While Trotsky was useful at the time leading the Red Army against the invading White Army, after Lenin’s death, the power struggle between him and Stalin over who would succeed Lenin was, for Trotsky, less about what was right for the USSR than about his wish to lead the country and have power. In his book, The Revolution Betrayed, he went on and on about the perceived faults of the Soviet Union under Stalin, with the sole solution offered of overthrowing his rival for power, rather than simply suggesting ways to remedy those faults. After his exile, he was even willing to cut a deal with the Nazis and Imperial Japan if they’d help him oust Stalin! This sort of thing is what I mean when I talk about a fascist ‘left wing.’
To paraphrase something Michael Parenti once said, these anti-communist leftists love any kind of revolution except a successful one. After that, they only want to find fault with the new socialist system. Now, constructive criticism of the new system is a perfectly worthy thing to engage in, since it aims to make the system better; but the ultras’ fault-finding is generally meant to tear down the system for not being perfect enough.
These people will carp at you for ‘not being left-wing enough,’ for not being ‘politically correct’ enough. This sort of bickering only causes resentment and increases alienation; it can even make some want to give up on the left and switch to the right. The CIA appreciates this kind of bickering–it’s a kind of left-wing fascism.
We can often tell the difference between, on the one side, Marxist-Leninists, and on the other, the ultras, with the issue of the war between Russia and Ukraine. This is a very sensitive issue, since I don’t like war at all, yet the Russian people must be defended against an enemy that isn’t made up solely of Ukrainians, but also their US/NATO backers.
Many on the left, addled by the dubious reporting of the liberal mainstream media, think that the Russian invasion of late February 2022 was “unprovoked,” and that Putin is the bad guy behind the war. Now, to be sure, Putin is far from being my political ideal: he’s a bourgeois, reactionary politician; his stance on LGBT issues is far too conservative for my tastes. Still, we have to play the hand we’ve been dealt, and he’s the one who, with Xi Jinping, is leading the resistance to US/NATO world hegemony.

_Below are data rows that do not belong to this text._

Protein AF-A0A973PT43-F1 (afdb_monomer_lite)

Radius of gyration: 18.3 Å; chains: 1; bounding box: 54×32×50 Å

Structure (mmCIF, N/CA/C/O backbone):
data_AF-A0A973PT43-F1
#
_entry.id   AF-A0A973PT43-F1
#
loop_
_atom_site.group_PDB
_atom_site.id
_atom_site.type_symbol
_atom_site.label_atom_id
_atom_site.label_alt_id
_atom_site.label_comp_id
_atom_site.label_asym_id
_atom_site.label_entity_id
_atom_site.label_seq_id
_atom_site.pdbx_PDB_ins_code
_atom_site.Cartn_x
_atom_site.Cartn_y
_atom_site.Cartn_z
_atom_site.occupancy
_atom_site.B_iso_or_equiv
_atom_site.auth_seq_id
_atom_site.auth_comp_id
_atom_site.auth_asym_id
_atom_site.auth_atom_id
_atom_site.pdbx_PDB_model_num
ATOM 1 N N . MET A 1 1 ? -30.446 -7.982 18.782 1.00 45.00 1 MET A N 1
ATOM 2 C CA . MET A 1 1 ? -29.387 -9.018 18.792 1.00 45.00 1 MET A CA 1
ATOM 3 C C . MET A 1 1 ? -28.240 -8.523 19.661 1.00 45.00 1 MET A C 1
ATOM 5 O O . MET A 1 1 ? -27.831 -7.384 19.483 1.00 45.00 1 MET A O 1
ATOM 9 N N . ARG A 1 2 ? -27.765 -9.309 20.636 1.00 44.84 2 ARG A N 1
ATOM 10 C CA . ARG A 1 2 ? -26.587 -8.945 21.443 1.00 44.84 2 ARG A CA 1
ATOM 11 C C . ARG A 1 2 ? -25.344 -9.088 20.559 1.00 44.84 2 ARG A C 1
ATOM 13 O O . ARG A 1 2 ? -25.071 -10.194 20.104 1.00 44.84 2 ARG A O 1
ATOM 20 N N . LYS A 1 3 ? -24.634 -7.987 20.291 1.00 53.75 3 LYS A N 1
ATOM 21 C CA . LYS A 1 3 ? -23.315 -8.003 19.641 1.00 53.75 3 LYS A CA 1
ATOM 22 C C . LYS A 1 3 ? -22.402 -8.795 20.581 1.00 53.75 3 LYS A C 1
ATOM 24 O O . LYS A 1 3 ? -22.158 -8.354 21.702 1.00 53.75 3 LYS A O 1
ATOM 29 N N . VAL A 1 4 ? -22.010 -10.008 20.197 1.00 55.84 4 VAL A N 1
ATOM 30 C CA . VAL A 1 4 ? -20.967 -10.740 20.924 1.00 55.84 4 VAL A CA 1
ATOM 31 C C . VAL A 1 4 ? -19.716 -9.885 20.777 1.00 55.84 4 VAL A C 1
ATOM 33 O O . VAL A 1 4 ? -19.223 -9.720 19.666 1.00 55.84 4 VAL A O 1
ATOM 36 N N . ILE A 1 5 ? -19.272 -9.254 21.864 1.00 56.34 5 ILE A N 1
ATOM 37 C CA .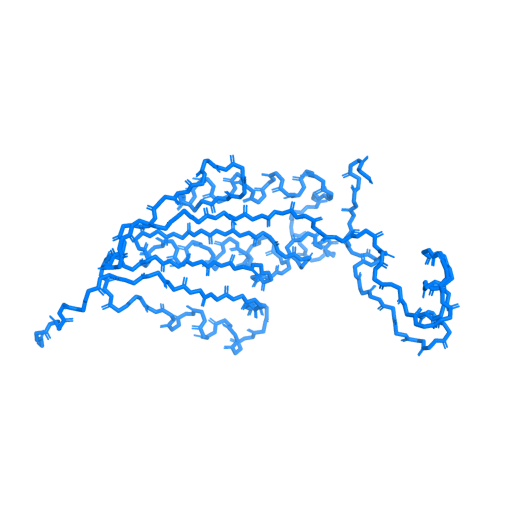 ILE A 1 5 ? -18.057 -8.441 21.844 1.00 56.34 5 ILE A CA 1
ATOM 38 C C . ILE A 1 5 ? -16.894 -9.423 21.765 1.00 56.34 5 ILE A C 1
ATOM 40 O O . ILE A 1 5 ? -16.516 -10.039 22.761 1.00 56.34 5 ILE A O 1
ATOM 44 N N . THR A 1 6 ? -16.370 -9.625 20.562 1.00 77.06 6 THR A N 1
ATOM 45 C CA . THR A 1 6 ? -15.122 -10.356 20.366 1.00 77.06 6 THR A CA 1
ATOM 46 C C . THR A 1 6 ? -13.958 -9.449 20.752 1.00 77.06 6 THR A C 1
ATOM 48 O O . THR A 1 6 ? -14.007 -8.236 20.524 1.00 77.06 6 THR A O 1
ATOM 51 N N . ALA A 1 7 ? -12.908 -10.020 21.344 1.00 88.69 7 ALA A N 1
ATOM 52 C CA . ALA A 1 7 ? -11.686 -9.274 21.633 1.00 88.69 7 ALA A CA 1
ATOM 53 C C . ALA A 1 7 ? -11.130 -8.629 20.343 1.00 88.69 7 ALA A C 1
ATOM 55 O O . ALA A 1 7 ? -11.248 -9.252 19.282 1.00 88.69 7 ALA A O 1
ATOM 56 N N . PRO A 1 8 ? -10.549 -7.416 20.416 1.00 94.25 8 PRO A N 1
ATOM 57 C CA . PRO A 1 8 ? -9.895 -6.778 19.277 1.00 94.25 8 PRO A CA 1
ATOM 58 C C . PRO A 1 8 ? -8.825 -7.671 18.637 1.00 94.25 8 PRO A C 1
ATOM 60 O O . PRO A 1 8 ? -8.112 -8.404 19.329 1.00 94.25 8 PRO A O 1
ATOM 63 N N . ARG A 1 9 ? -8.700 -7.600 17.311 1.00 96.19 9 ARG A N 1
ATOM 64 C CA . ARG A 1 9 ? -7.737 -8.363 16.508 1.00 96.19 9 ARG A CA 1
ATOM 65 C C . ARG A 1 9 ? -6.943 -7.448 15.583 1.00 96.19 9 ARG A C 1
ATOM 67 O O . ARG A 1 9 ? -7.470 -6.469 15.063 1.00 96.19 9 ARG A O 1
ATOM 74 N N . LEU A 1 10 ? -5.704 -7.844 15.317 1.00 97.69 10 LEU A N 1
ATOM 75 C CA . LEU A 1 10 ? -4.910 -7.327 14.209 1.00 97.69 10 LEU A CA 1
ATOM 76 C C . LEU A 1 10 ? -5.123 -8.250 13.005 1.00 97.69 10 LEU A C 1
ATOM 78 O O . LEU A 1 10 ? -4.776 -9.430 13.068 1.00 97.69 10 LEU A O 1
ATOM 82 N N . LEU A 1 11 ? -5.749 -7.733 11.951 1.00 98.25 11 LEU A N 1
ATOM 83 C CA . LEU A 1 11 ? -6.052 -8.456 10.713 1.00 98.25 11 LEU A CA 1
ATOM 84 C C . LEU A 1 11 ? -5.132 -7.986 9.581 1.00 98.25 11 LEU A C 1
ATOM 86 O O . LEU A 1 11 ? -4.508 -6.933 9.689 1.00 98.25 11 LEU A O 1
ATOM 90 N N . GLY A 1 12 ? -5.078 -8.743 8.485 1.00 98.25 12 GLY A N 1
ATOM 91 C CA . GLY A 1 12 ? -4.297 -8.392 7.302 1.00 98.25 12 GLY A CA 1
ATOM 92 C C . GLY A 1 12 ? -4.969 -8.840 6.008 1.00 98.25 12 GLY A C 1
ATOM 93 O O . GLY A 1 12 ? -5.635 -9.876 5.986 1.00 98.25 12 GLY A O 1
ATOM 94 N N . VAL A 1 13 ? -4.793 -8.047 4.956 1.00 98.62 13 VAL A N 1
ATOM 95 C CA . VAL A 1 13 ? -5.200 -8.325 3.574 1.00 98.62 13 VAL A CA 1
ATOM 96 C C . VAL A 1 13 ? -4.211 -7.652 2.611 1.00 98.62 13 VAL A C 1
ATOM 98 O O . VAL A 1 13 ? -3.521 -6.713 3.003 1.00 98.62 13 VAL A O 1
ATOM 101 N N . SER A 1 14 ? -4.140 -8.118 1.372 1.00 98.56 14 SER A N 1
ATOM 102 C CA . SER A 1 14 ? -3.364 -7.542 0.266 1.00 98.56 14 SER A CA 1
ATOM 103 C C . SER A 1 14 ? -4.072 -7.857 -1.055 1.00 98.56 14 SER A C 1
ATOM 105 O O . SER A 1 14 ? -5.112 -8.527 -1.032 1.00 98.56 14 SER A O 1
ATOM 107 N N . ASP A 1 15 ? -3.538 -7.366 -2.174 1.00 98.56 15 ASP A N 1
ATOM 108 C CA . ASP A 1 15 ? -3.941 -7.774 -3.529 1.00 98.56 15 ASP A CA 1
ATOM 109 C C . ASP A 1 15 ? -5.452 -7.609 -3.765 1.00 98.56 15 ASP A C 1
ATOM 111 O O . ASP A 1 15 ? -6.135 -8.460 -4.343 1.00 98.56 15 ASP A O 1
ATOM 115 N N . LEU A 1 16 ? -6.011 -6.499 -3.268 1.00 98.62 16 LEU A N 1
ATOM 116 C CA . LEU A 1 16 ? -7.438 -6.229 -3.414 1.00 98.62 16 LEU A CA 1
ATOM 117 C C . LEU A 1 16 ? -7.797 -5.980 -4.878 1.00 98.62 16 LEU A C 1
ATOM 119 O O . LEU A 1 16 ? -8.887 -6.353 -5.282 1.00 98.62 16 LEU A O 1
ATOM 123 N N . HIS A 1 17 ? -6.933 -5.342 -5.672 1.00 98.44 17 HIS A N 1
ATOM 124 C CA . HIS A 1 17 ? -7.166 -5.024 -7.087 1.00 98.44 17 HIS A CA 1
ATOM 125 C C . HIS A 1 17 ? -8.620 -4.619 -7.402 1.00 98.44 17 HIS A C 1
ATOM 127 O O . HIS A 1 17 ? -9.286 -5.218 -8.248 1.00 98.44 17 HIS A O 1
ATOM 133 N N . VAL A 1 18 ? -9.134 -3.586 -6.729 1.00 98.31 18 VAL A N 1
ATOM 134 C CA . VAL A 1 18 ? -10.574 -3.225 -6.723 1.00 98.31 18 VAL A CA 1
ATOM 135 C C . VAL A 1 18 ? -11.132 -2.723 -8.065 1.00 98.31 18 VAL A C 1
ATOM 137 O O . VAL A 1 18 ? -12.302 -2.343 -8.159 1.00 98.31 18 VAL A O 1
ATOM 140 N N . HIS A 1 19 ? -10.302 -2.718 -9.109 1.00 95.75 19 HIS A N 1
ATOM 141 C CA . HIS A 1 19 ? -10.738 -2.542 -10.488 1.00 95.75 19 HIS A CA 1
ATOM 142 C C . HIS A 1 19 ? -11.522 -3.767 -10.998 1.00 95.75 19 HIS A C 1
ATOM 144 O O . HIS A 1 19 ? -12.354 -3.623 -11.894 1.00 95.75 19 HIS A O 1
ATOM 150 N N . HIS A 1 20 ? -11.287 -4.953 -10.420 1.00 97.56 20 HIS A N 1
ATOM 151 C CA . HIS A 1 20 ? -12.128 -6.129 -10.618 1.00 97.56 20 HIS A CA 1
ATOM 152 C C . HIS A 1 20 ? -13.430 -5.969 -9.815 1.00 97.56 20 HIS A C 1
ATOM 154 O O . HIS A 1 20 ? -13.362 -5.814 -8.589 1.00 97.56 20 HIS A O 1
ATOM 160 N N . PRO A 1 21 ? -14.613 -5.996 -10.460 1.00 97.25 21 PRO A N 1
ATOM 161 C CA . PRO A 1 21 ? -15.893 -5.807 -9.775 1.00 97.25 21 PRO A CA 1
ATOM 162 C C . PRO A 1 21 ? -16.109 -6.772 -8.605 1.00 97.25 21 PRO A C 1
ATOM 164 O O . PRO A 1 21 ? -16.552 -6.354 -7.540 1.00 97.25 21 PRO A O 1
ATOM 167 N N . GLU A 1 22 ? -15.720 -8.034 -8.764 1.00 98.00 22 GLU A N 1
ATOM 168 C CA . GLU A 1 22 ? -15.852 -9.072 -7.742 1.00 98.00 22 GLU A CA 1
ATOM 169 C C . GLU A 1 22 ? -15.010 -8.745 -6.502 1.00 98.00 22 GLU A C 1
ATOM 171 O O . GLU A 1 22 ? -15.463 -8.882 -5.364 1.00 98.00 22 GLU A O 1
ATOM 176 N N . ASN A 1 23 ? -13.795 -8.232 -6.704 1.00 98.50 23 ASN A N 1
ATOM 177 C CA . ASN A 1 23 ? -12.948 -7.815 -5.593 1.00 98.50 23 ASN A CA 1
ATOM 178 C C . ASN A 1 23 ? -13.472 -6.543 -4.925 1.00 98.50 23 ASN A C 1
ATOM 180 O O . ASN A 1 23 ? -13.360 -6.380 -3.707 1.00 98.50 23 ASN A O 1
ATOM 184 N N . ARG A 1 24 ? -14.086 -5.647 -5.704 1.00 98.44 24 ARG A N 1
ATOM 185 C CA . ARG A 1 24 ? -14.760 -4.466 -5.166 1.00 98.44 24 ARG A CA 1
ATOM 186 C C . ARG A 1 24 ? -15.882 -4.868 -4.211 1.00 98.44 24 ARG A C 1
ATOM 188 O O . ARG A 1 24 ? -15.934 -4.349 -3.097 1.00 98.44 24 ARG A O 1
ATOM 195 N N . GLU A 1 25 ? -16.711 -5.836 -4.598 1.00 98.31 25 GLU A N 1
ATOM 196 C CA . GLU A 1 25 ? -17.768 -6.397 -3.747 1.00 98.31 25 GLU A CA 1
ATOM 197 C C . GLU A 1 25 ? -17.196 -7.029 -2.466 1.00 98.31 25 GLU A C 1
ATOM 199 O O . GLU A 1 25 ? -17.730 -6.826 -1.369 1.00 98.31 25 GLU A O 1
ATOM 204 N N . ILE A 1 26 ? -16.060 -7.731 -2.568 1.00 98.31 26 ILE A N 1
ATOM 205 C CA . ILE A 1 26 ? -15.350 -8.265 -1.398 1.00 98.31 26 ILE A CA 1
ATOM 206 C C . ILE A 1 26 ? -14.972 -7.126 -0.444 1.00 98.31 26 ILE A C 1
ATOM 208 O O . ILE A 1 26 ? -15.349 -7.181 0.730 1.00 98.31 26 ILE A O 1
ATOM 212 N N . VAL A 1 27 ? -14.313 -6.067 -0.925 1.00 98.56 27 VAL A N 1
ATOM 213 C CA . VAL A 1 27 ? -13.930 -4.902 -0.102 1.00 98.56 27 VAL A CA 1
ATOM 214 C C . VAL A 1 27 ? -15.157 -4.213 0.506 1.00 98.56 27 VAL A C 1
ATOM 216 O O . VAL A 1 27 ? -15.164 -3.835 1.684 1.00 98.56 27 VAL A O 1
ATOM 219 N N . GLU A 1 28 ? -16.253 -4.110 -0.241 1.00 98.56 28 GLU A N 1
ATOM 220 C CA . GLU A 1 28 ? -17.521 -3.588 0.265 1.00 98.56 28 GLU A CA 1
ATOM 221 C C . GLU A 1 28 ? -18.113 -4.431 1.393 1.00 98.56 28 GLU A C 1
ATOM 223 O O . GLU A 1 28 ? -18.714 -3.862 2.314 1.00 98.56 28 GLU A O 1
ATOM 228 N N . SER A 1 29 ? -17.896 -5.744 1.380 1.00 98.06 29 SER A N 1
ATOM 229 C CA . SER A 1 29 ? -18.350 -6.671 2.419 1.00 98.06 29 SER A CA 1
ATOM 230 C C . SER A 1 29 ? -17.462 -6.685 3.671 1.00 98.06 29 SER A C 1
ATOM 232 O O . SER A 1 29 ? -17.963 -6.987 4.756 1.00 98.06 29 SER A O 1
ATOM 234 N N . LEU A 1 30 ? -16.184 -6.285 3.572 1.00 97.94 30 LEU A N 1
ATOM 235 C CA . LEU A 1 30 ? -15.246 -6.324 4.701 1.00 97.94 30 LEU A CA 1
ATOM 236 C C . LEU A 1 30 ? -15.771 -5.514 5.895 1.00 97.94 30 LEU A C 1
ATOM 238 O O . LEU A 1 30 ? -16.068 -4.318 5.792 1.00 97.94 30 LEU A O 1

This left opposition to Putin is another example of the impracticality of the ultras. They want to oppose all bourgeois states at the same time, treating them all as equally oppressive, rather than considering the reality of primary vs secondary contradictions. No, the Russian Federation isn’t the Soviet Union, regrettably; but Russian communists have pushed Putin to do something about the ethnic cleansing of Russians in Ukraine for the eight years between the CIA-backed coup d’état in 2014 and the Russian intervention in 2022.
The ultras tend to want everything all at once, instead of being pragmatic and realizing that achieving our goals must be done in stages. The first priority is to deal with the primary contradiction I mentioned above, to wipe out US/NATO hegemony, which has had its boot on the head of the rest of the world especially for the past thirty years. Once that wiping out has been achieved, then we can think about such problems as reinstating a socialist government in Russia, dealing with income inequality in China, etc.
Rainer Shea recently wrote an article in support of the Russian operation in Ukraine; I shared it on Facebook, and I got a snarky comment from a “leftist” who’s all preoccupied with Russian “imperialism,” yet apparently oblivious to US/NATO imperialism. Here’s a quote of her comment:
‘Ukraine has a Nazi problem like the United States has a Nazi problem like Russia has a Nazi problem.
‘I don’t wish death on all of them because a small percentage of them are Nazis.
‘Putin is a fascist imperialist. I hope both the Russian and Ukrainian working classes come together and overthrow BOTH of their corrupt countries.
‘It isn’t very “Leftist” to support imperialism either.’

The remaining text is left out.